**Your task:** Under this line are the records; write out word for word the part that begins at the line containing "ATOM 147 C CA" and ends at the line containing "ATOM 150 O O", and no more.

☆ ☆ ☆ ☆ ☆ ☆ ☆

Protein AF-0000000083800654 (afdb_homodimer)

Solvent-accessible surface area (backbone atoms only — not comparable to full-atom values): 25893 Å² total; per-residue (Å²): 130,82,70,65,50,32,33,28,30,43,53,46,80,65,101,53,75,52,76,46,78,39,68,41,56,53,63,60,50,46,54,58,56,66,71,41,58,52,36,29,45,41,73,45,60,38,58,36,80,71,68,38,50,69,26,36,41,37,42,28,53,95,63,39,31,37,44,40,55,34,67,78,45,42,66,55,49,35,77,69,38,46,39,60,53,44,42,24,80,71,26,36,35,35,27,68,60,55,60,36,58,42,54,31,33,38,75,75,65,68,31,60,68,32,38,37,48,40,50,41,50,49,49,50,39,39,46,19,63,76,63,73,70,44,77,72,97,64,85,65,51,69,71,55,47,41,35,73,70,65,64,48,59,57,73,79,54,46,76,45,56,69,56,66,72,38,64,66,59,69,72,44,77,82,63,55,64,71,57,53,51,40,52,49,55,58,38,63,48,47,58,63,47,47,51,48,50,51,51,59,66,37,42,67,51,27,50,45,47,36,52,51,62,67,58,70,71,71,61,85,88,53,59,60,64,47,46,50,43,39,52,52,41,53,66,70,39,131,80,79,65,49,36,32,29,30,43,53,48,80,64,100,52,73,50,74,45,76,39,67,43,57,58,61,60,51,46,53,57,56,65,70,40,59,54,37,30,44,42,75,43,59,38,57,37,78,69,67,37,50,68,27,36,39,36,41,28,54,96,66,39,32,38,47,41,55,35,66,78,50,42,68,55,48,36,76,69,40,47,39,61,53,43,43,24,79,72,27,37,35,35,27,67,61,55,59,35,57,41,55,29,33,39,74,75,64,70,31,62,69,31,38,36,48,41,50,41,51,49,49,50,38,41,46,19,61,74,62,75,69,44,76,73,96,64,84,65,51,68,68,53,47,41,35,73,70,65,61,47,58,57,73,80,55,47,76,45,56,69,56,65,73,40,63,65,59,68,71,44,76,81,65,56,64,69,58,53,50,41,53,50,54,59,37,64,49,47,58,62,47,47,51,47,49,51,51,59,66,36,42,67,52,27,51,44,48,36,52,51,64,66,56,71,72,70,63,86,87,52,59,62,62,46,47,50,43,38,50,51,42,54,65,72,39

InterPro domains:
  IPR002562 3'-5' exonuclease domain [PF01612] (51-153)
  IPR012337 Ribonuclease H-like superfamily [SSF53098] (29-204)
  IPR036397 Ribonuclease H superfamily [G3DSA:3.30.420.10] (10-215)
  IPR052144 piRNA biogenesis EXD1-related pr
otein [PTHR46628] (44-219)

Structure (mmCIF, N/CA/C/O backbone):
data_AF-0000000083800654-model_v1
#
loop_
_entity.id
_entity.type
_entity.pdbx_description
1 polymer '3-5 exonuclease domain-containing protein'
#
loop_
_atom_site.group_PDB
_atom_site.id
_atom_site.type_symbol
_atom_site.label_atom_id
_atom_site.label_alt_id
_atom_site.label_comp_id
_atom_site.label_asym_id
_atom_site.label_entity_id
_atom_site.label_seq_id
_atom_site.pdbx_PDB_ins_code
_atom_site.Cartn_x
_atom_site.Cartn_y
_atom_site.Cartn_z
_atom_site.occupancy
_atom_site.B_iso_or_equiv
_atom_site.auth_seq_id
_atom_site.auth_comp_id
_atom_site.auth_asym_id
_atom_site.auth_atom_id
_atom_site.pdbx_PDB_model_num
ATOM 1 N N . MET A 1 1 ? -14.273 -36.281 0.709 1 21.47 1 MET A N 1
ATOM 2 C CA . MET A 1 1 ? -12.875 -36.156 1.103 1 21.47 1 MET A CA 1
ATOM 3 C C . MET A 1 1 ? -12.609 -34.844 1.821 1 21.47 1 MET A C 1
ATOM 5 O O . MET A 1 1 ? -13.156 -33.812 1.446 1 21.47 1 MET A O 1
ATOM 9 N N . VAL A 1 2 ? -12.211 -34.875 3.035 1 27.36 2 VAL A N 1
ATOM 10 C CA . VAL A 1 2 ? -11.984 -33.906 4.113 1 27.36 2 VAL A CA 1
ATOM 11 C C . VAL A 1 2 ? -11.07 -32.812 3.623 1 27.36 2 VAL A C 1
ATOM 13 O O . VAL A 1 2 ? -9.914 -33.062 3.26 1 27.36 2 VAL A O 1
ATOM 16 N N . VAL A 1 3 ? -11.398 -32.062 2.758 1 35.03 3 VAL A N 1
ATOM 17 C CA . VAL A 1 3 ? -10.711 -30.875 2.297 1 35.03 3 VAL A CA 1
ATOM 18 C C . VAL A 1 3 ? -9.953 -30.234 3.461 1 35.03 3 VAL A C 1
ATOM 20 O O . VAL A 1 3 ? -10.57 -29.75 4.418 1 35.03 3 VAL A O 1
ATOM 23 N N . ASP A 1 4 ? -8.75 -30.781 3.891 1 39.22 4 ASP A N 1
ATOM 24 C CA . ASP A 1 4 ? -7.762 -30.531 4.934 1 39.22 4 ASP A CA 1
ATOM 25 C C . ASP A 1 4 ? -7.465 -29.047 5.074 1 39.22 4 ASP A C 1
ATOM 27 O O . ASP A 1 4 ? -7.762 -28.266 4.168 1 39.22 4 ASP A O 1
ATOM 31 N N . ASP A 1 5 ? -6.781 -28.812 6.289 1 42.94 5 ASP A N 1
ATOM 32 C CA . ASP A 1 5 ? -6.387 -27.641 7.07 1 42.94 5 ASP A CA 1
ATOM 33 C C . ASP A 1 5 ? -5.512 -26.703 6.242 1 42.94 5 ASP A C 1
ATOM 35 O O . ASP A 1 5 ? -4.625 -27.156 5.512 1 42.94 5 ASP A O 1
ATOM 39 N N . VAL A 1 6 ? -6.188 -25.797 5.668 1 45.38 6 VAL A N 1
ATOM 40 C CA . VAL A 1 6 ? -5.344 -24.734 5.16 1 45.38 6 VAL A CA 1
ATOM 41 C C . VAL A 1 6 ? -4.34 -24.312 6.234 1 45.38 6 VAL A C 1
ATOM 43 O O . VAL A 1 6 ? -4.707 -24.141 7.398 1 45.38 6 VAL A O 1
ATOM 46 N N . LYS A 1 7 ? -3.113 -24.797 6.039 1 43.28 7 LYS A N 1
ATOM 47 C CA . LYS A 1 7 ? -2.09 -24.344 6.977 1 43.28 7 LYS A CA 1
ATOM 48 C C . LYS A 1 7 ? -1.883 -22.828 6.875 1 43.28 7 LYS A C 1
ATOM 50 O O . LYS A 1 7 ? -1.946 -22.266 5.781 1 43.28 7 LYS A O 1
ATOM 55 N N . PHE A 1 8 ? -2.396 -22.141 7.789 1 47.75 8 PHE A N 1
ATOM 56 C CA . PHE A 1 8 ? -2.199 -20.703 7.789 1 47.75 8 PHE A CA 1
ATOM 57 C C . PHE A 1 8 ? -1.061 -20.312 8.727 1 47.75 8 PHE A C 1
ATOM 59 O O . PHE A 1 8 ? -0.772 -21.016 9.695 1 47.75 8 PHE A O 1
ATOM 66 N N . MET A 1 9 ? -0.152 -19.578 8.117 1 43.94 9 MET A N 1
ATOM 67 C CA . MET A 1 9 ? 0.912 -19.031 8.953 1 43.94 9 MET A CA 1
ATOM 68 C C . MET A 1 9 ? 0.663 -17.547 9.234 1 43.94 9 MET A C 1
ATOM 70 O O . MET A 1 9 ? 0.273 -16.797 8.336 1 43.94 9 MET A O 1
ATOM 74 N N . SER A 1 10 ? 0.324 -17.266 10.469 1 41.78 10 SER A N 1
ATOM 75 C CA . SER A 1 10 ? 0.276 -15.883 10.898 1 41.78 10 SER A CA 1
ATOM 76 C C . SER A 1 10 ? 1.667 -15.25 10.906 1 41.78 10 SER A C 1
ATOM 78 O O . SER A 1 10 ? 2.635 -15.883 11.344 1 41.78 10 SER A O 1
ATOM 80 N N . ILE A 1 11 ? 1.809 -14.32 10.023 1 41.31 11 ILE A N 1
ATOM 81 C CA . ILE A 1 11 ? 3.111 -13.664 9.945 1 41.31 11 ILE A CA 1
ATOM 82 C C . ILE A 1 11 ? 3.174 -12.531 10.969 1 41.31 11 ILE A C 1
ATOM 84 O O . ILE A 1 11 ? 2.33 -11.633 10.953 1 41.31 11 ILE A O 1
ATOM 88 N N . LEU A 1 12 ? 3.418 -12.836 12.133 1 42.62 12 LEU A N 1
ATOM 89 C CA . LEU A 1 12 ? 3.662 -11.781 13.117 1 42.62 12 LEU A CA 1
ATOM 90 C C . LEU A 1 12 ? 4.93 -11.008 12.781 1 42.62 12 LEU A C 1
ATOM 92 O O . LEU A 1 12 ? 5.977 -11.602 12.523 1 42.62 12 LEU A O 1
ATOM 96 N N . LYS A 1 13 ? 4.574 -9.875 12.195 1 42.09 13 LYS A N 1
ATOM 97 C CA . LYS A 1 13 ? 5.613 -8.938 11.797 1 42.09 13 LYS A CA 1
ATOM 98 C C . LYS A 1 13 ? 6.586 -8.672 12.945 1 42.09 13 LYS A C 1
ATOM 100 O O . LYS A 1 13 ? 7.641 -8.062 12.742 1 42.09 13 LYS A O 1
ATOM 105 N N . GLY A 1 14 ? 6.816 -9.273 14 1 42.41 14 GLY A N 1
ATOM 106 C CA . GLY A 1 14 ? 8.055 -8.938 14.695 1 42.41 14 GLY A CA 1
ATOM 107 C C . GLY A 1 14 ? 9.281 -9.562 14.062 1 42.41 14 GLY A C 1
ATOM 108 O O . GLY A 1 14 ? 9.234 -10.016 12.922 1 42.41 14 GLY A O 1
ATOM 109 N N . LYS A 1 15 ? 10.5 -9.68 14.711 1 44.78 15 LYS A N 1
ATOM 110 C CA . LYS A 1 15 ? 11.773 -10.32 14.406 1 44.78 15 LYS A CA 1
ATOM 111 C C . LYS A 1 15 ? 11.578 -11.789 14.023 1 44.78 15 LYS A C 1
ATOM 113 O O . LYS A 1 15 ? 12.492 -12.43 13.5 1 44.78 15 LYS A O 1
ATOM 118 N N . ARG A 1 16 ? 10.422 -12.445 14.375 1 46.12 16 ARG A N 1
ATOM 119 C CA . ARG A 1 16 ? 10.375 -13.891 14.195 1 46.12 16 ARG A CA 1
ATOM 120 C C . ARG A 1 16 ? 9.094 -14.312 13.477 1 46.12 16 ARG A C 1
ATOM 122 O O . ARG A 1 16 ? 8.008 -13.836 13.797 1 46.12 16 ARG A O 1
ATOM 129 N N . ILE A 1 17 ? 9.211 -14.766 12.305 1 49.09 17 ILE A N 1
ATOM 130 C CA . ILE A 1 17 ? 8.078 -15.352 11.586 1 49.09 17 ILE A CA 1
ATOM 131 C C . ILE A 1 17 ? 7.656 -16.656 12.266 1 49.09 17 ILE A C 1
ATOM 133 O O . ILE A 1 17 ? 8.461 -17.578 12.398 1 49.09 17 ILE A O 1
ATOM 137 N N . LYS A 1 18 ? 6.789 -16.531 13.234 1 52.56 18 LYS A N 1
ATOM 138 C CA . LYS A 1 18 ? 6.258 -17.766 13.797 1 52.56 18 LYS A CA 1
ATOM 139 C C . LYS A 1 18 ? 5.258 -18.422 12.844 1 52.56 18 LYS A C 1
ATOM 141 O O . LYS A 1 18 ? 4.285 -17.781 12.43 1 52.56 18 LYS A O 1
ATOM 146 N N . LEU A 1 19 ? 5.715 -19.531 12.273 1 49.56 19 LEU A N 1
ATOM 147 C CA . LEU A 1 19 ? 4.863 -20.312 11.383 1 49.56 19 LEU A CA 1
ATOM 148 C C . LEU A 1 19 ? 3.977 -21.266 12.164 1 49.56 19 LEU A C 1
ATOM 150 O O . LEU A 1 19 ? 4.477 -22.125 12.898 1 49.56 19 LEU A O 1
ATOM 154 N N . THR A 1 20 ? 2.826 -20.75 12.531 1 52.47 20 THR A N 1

☆ ☆ ☆ ☆ ☆ ☆ ☆

**Result of this task:**
ATOM 147 C CA . LEU A 1 19 ? 4.863 -20.312 11.383 1 49.56 19 LEU A CA 1
ATOM 148 C C . LEU A 1 19 ? 3.977 -21.266 12.164 1 49.56 19 LEU A C 1
ATOM 150 O O . LEU A 1 19 ? 4.477 -22.125 12.898 1 49.56 19 LEU A O 1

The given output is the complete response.